Meituan Dianping projected losses and a revenue fall this quarter but warned of uncertainty over the course of 2020, joining fellow tech giants around the world now struggling to come to grips with the economic and logistical shocks from Covid-19.

Backed by Tencent Holdings Ltd., the food delivery and internet services giant is one of the most exposed of China’s major tech corporations to the spread of Covid-19. Many restaurants in its home country either shut or reduced their operating hours during the outbreak, while widespread travel restrictions also crippled its hotel-booking and ride-sharing businesses. The company’s outlook is further clouded by China’s worsening economy, which may contract this quarter for the first time since 1989, denting consumer spending.

Drivers of food delivery service Meituan are seen in Shanghai on June 25, 2018. (Picture: Aly Song/Reuters)

Meituan joins sector bellwethers from Sony Corp. to Apple Inc. and Twitter Inc. that have emphasized the difficulty of parsing an unprecedented black-swan event like the coronavirus pandemic. The Chinese company projected revenue will decline year-over-year in the March quarter but said it couldn’t fully determine the extent to which the coronavirus pandemic will hurt its operations in 2020.

“The pandemic has already caused severe disruptions to the daily operations of our merchants, including restaurants, local services merchants and hotels, which in turn resulted in downward pressure on our own operations for the first quarter of 2020,” Meituan said in its filing. “Due to the high uncertainty of the evolving situation, we are unable to fully ascertain the expected impact on full year 2020 at this stage.”

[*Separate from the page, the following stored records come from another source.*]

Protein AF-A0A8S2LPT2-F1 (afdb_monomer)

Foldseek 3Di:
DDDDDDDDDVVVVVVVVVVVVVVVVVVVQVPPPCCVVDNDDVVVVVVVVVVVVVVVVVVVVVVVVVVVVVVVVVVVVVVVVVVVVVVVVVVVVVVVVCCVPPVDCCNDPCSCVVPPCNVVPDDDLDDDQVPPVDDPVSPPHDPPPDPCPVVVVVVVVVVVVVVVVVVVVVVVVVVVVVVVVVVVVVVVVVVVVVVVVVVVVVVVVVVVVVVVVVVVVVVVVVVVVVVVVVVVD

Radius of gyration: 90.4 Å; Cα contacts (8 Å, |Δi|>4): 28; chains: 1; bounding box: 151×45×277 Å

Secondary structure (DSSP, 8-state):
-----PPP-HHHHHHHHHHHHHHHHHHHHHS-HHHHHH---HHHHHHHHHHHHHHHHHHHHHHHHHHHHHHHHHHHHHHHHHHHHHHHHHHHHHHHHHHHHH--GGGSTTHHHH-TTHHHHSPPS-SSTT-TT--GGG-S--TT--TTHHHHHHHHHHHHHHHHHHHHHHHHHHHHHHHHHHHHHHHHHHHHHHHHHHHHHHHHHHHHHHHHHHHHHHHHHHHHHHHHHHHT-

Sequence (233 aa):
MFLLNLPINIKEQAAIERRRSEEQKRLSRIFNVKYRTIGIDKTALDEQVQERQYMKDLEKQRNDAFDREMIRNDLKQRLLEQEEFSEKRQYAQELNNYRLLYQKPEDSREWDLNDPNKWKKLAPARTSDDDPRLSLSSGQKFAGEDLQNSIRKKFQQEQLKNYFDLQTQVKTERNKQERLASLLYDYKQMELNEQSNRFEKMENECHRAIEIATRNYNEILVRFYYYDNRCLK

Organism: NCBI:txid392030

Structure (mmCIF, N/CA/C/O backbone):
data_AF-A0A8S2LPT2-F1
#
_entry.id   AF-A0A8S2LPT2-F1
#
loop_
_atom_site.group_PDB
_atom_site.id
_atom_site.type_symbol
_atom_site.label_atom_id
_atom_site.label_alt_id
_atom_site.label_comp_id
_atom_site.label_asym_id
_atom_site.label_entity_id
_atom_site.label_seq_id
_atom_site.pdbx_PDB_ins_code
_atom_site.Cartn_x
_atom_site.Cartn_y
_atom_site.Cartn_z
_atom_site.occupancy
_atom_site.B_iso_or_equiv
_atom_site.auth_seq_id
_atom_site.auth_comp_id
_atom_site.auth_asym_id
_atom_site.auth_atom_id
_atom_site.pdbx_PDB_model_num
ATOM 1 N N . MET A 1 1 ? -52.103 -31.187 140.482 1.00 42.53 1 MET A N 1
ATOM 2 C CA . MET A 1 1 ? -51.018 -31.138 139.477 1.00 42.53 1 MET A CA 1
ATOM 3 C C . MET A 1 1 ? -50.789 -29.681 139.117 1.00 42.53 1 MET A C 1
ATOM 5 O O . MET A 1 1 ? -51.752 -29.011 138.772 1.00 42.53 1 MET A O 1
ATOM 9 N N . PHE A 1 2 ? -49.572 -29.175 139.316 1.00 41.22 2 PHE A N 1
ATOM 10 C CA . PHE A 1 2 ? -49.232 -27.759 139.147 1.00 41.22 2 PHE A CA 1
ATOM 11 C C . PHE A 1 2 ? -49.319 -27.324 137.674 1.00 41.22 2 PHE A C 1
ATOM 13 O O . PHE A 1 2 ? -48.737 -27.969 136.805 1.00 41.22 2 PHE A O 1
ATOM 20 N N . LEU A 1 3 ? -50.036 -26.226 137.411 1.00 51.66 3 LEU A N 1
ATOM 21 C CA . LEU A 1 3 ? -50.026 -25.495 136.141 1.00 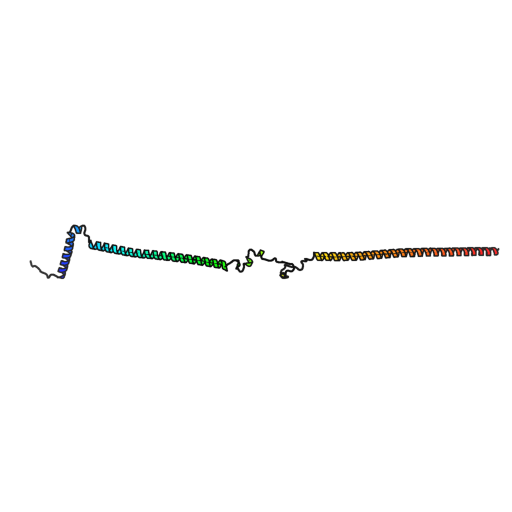51.66 3 LEU A CA 1
ATOM 22 C C . LEU A 1 3 ? -48.740 -24.665 136.065 1.00 51.66 3 LEU A C 1
ATOM 24 O O . LEU A 1 3 ? -48.576 -23.697 136.806 1.00 51.66 3 LEU A O 1
ATOM 28 N N . LEU A 1 4 ? -47.823 -25.058 135.182 1.00 51.56 4 LEU A N 1
ATOM 29 C CA . LEU A 1 4 ? -46.603 -24.308 134.901 1.00 51.56 4 LEU A CA 1
ATOM 30 C C . LEU A 1 4 ? -46.897 -23.279 133.794 1.00 51.56 4 LEU A C 1
ATOM 32 O O . LEU A 1 4 ? -46.927 -23.619 132.614 1.00 51.56 4 LEU A O 1
ATOM 36 N N . ASN A 1 5 ? -47.141 -22.024 134.173 1.00 58.56 5 ASN A N 1
ATOM 37 C CA . ASN A 1 5 ? -47.298 -20.913 133.230 1.00 58.56 5 ASN A CA 1
ATOM 38 C C . ASN A 1 5 ? -45.916 -20.326 132.893 1.00 58.56 5 ASN A C 1
ATOM 40 O O . ASN A 1 5 ? -45.382 -19.512 133.644 1.00 58.56 5 ASN A O 1
ATOM 44 N N . LEU A 1 6 ? -45.326 -20.763 131.778 1.00 61.06 6 LEU A N 1
ATOM 45 C CA . LEU A 1 6 ? -44.091 -20.198 131.215 1.00 61.06 6 LEU A CA 1
ATOM 46 C C . LEU A 1 6 ? -44.377 -18.873 130.471 1.00 61.06 6 LEU A C 1
ATOM 48 O O . LEU A 1 6 ? -45.445 -18.739 129.867 1.00 61.06 6 LEU A O 1
ATOM 52 N N . PRO A 1 7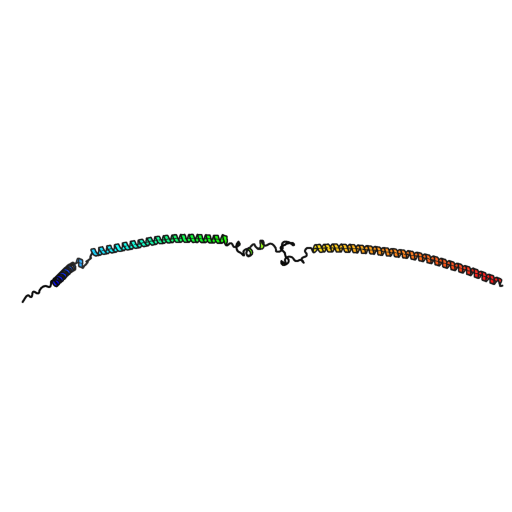 ? -43.445 -17.895 130.481 1.00 62.19 7 PRO A N 1
ATOM 53 C CA . PRO A 1 7 ? -43.607 -16.624 129.778 1.00 62.19 7 PRO A CA 1
ATOM 54 C C . PRO A 1 7 ? -43.653 -16.848 128.265 1.00 62.19 7 PRO A C 1
ATOM 56 O O . PRO A 1 7 ? -42.777 -17.483 127.680 1.00 62.19 7 PRO A O 1
ATOM 59 N N . ILE A 1 8 ? -44.696 -16.318 127.632 1.00 59.69 8 ILE A N 1
ATOM 60 C CA . ILE A 1 8 ? -44.959 -16.520 126.212 1.00 59.69 8 ILE A CA 1
ATOM 61 C C . ILE A 1 8 ? -44.023 -15.620 125.395 1.00 59.69 8 ILE A C 1
ATOM 63 O O . ILE A 1 8 ? -44.024 -14.399 125.538 1.00 59.69 8 ILE A O 1
ATOM 67 N N . ASN A 1 9 ? -43.200 -16.223 124.540 1.00 72.00 9 ASN A N 1
ATOM 68 C CA . ASN A 1 9 ? -42.262 -15.512 123.679 1.00 72.00 9 ASN A CA 1
ATOM 69 C C . ASN A 1 9 ? -43.029 -14.787 122.554 1.00 72.00 9 ASN A C 1
ATOM 71 O O . ASN A 1 9 ? -43.622 -15.421 121.685 1.00 72.00 9 ASN A O 1
ATOM 75 N N . ILE A 1 10 ? -43.020 -13.449 122.554 1.00 73.31 10 ILE A N 1
ATOM 76 C CA . ILE A 1 10 ? -43.815 -12.601 121.639 1.00 73.31 10 ILE A CA 1
ATOM 77 C C . ILE A 1 10 ? -43.500 -12.900 120.160 1.00 73.31 10 ILE A C 1
ATOM 79 O O . ILE A 1 10 ? -44.392 -12.889 119.311 1.00 73.31 10 ILE A O 1
ATOM 83 N N . LYS A 1 11 ? -42.239 -13.231 119.840 1.00 77.06 11 LYS A N 1
ATOM 84 C CA . LYS A 1 11 ? -41.844 -13.646 118.481 1.00 77.06 11 LYS A CA 1
ATOM 85 C C . LYS A 1 11 ? -42.450 -14.995 118.096 1.00 77.06 11 LYS A C 1
ATOM 87 O O . LYS A 1 11 ? -42.857 -15.172 116.950 1.00 77.06 11 LYS A O 1
ATOM 92 N N . GLU A 1 12 ? -42.531 -15.928 119.043 1.00 77.00 12 GLU A N 1
ATOM 93 C CA . GLU A 1 12 ? -43.182 -17.222 118.824 1.00 77.00 12 GLU A CA 1
ATOM 94 C C . GLU A 1 12 ? -44.692 -17.051 118.669 1.00 77.00 12 GLU A C 1
ATOM 96 O O . GLU A 1 12 ? -45.272 -17.646 117.768 1.00 77.00 12 GLU A O 1
ATOM 101 N N . GLN A 1 13 ? -45.322 -16.176 119.456 1.00 79.31 13 GLN A N 1
ATOM 102 C CA . GLN A 1 13 ? -46.741 -15.841 119.323 1.00 79.31 13 GLN A CA 1
ATOM 103 C C . GLN A 1 13 ? -47.073 -15.243 117.951 1.00 79.31 13 GLN A C 1
ATOM 105 O O . GLN A 1 13 ? -47.977 -15.739 117.282 1.00 79.31 13 GLN A O 1
ATOM 110 N N . ALA A 1 14 ? -46.299 -14.264 117.475 1.00 83.31 14 ALA A N 1
ATOM 111 C CA . ALA A 1 14 ? -46.492 -13.677 116.148 1.00 83.31 14 ALA A CA 1
ATOM 112 C C . ALA A 1 14 ? -46.269 -14.700 115.017 1.00 83.31 14 ALA A C 1
ATOM 114 O O . ALA A 1 14 ? -47.001 -14.716 114.025 1.00 83.31 14 ALA A O 1
ATOM 115 N N . ALA A 1 15 ? -45.290 -15.601 115.165 1.00 84.88 15 ALA A N 1
ATOM 116 C CA . ALA A 1 15 ? -45.074 -16.694 114.219 1.00 84.88 15 ALA A CA 1
ATOM 117 C C . ALA A 1 15 ? -46.230 -17.713 114.234 1.00 84.88 15 ALA A C 1
ATOM 119 O O . ALA A 1 15 ? -46.640 -18.196 113.176 1.00 84.88 15 ALA A O 1
ATOM 120 N N . ILE A 1 16 ? -46.786 -18.016 115.413 1.00 83.31 16 ILE A N 1
ATOM 121 C CA . ILE A 1 16 ? -47.950 -18.895 115.589 1.00 83.31 16 ILE A CA 1
ATOM 122 C C . ILE A 1 16 ? -49.202 -18.260 114.979 1.00 83.31 16 ILE A C 1
ATOM 124 O O . ILE A 1 16 ? -49.948 -18.946 114.284 1.00 83.31 16 ILE A O 1
ATOM 128 N N . GLU A 1 17 ? -49.433 -16.967 115.191 1.00 85.56 17 GLU A N 1
ATOM 129 C CA . GLU A 1 17 ? -50.565 -16.236 114.617 1.00 85.56 17 GLU A CA 1
ATOM 130 C C . GLU A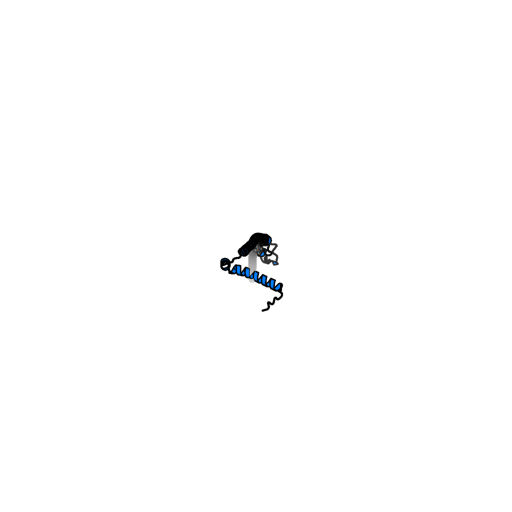 1 17 ? -50.457 -16.115 113.102 1.00 85.56 17 GLU A C 1
ATOM 132 O O . GLU A 1 17 ? -51.433 -16.378 112.398 1.00 85.56 17 GLU A O 1
ATOM 137 N N . ARG A 1 18 ? -49.262 -15.827 112.574 1.00 87.81 18 ARG A N 1
ATOM 138 C CA . ARG A 1 18 ? -49.013 -15.841 111.131 1.00 87.81 18 ARG A CA 1
ATOM 139 C C . ARG A 1 18 ? -49.333 -17.212 110.542 1.00 87.81 18 ARG A C 1
ATOM 141 O O . ARG A 1 18 ? -50.129 -17.287 109.608 1.00 87.81 18 ARG A O 1
ATOM 148 N N . ARG A 1 19 ? -48.822 -18.287 111.153 1.00 87.56 19 ARG A N 1
ATOM 149 C CA . ARG A 1 19 ? -49.093 -19.671 110.735 1.00 87.56 19 ARG A CA 1
ATOM 150 C C . ARG A 1 19 ? -50.583 -20.012 110.825 1.00 87.56 19 ARG A C 1
ATOM 152 O O . ARG A 1 19 ? -51.118 -20.605 109.897 1.00 87.56 19 ARG A O 1
ATOM 159 N N . ARG A 1 20 ? -51.282 -19.592 111.887 1.00 87.69 20 ARG A N 1
ATOM 160 C CA . ARG A 1 20 ? -52.743 -19.752 112.015 1.00 87.69 20 ARG A CA 1
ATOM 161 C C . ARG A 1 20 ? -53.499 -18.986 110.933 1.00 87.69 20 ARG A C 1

That’s after the internet services giant posted a solid set of numbers for the December quarter. Meituan reported a better-than-expected 42% jump in revenue to 28.2 billion yuan ($4 billion) in the three months ended December, compared with the 26.5 billion-yuan average of analysts’ estimates. It booked a profit for the quarter of almost 1.5 billion yuan, versus expectations for a loss.

The coronavirus is dealing an as-yet unquantifiable blow to a company that, before the outbreak erupted in January, was on track to take its place among the country’s most influential technology corporations.

Meituan had been diversifying from its core takeout delivery business and investing in other online services including travel, competing directly against Alibaba Group Holding Ltd. But others are elbowing their way into Meituan’s turf. Ride-hailing giant Didi recently launched a delivery service similar to Uber Eats across major Chinese cities.

Shares of Meituan slid 1.5% in Hong Kong before earnings were announced. While they’ve dropped since mid-January when Covid-19 spread across China, Meituan’s stock rally last year helped secure its place as China’s largest publicly traded internet firm after Alibaba and Tencent.

(Abacus is a unit of the South China Morning Post, which is owned by Alibaba.)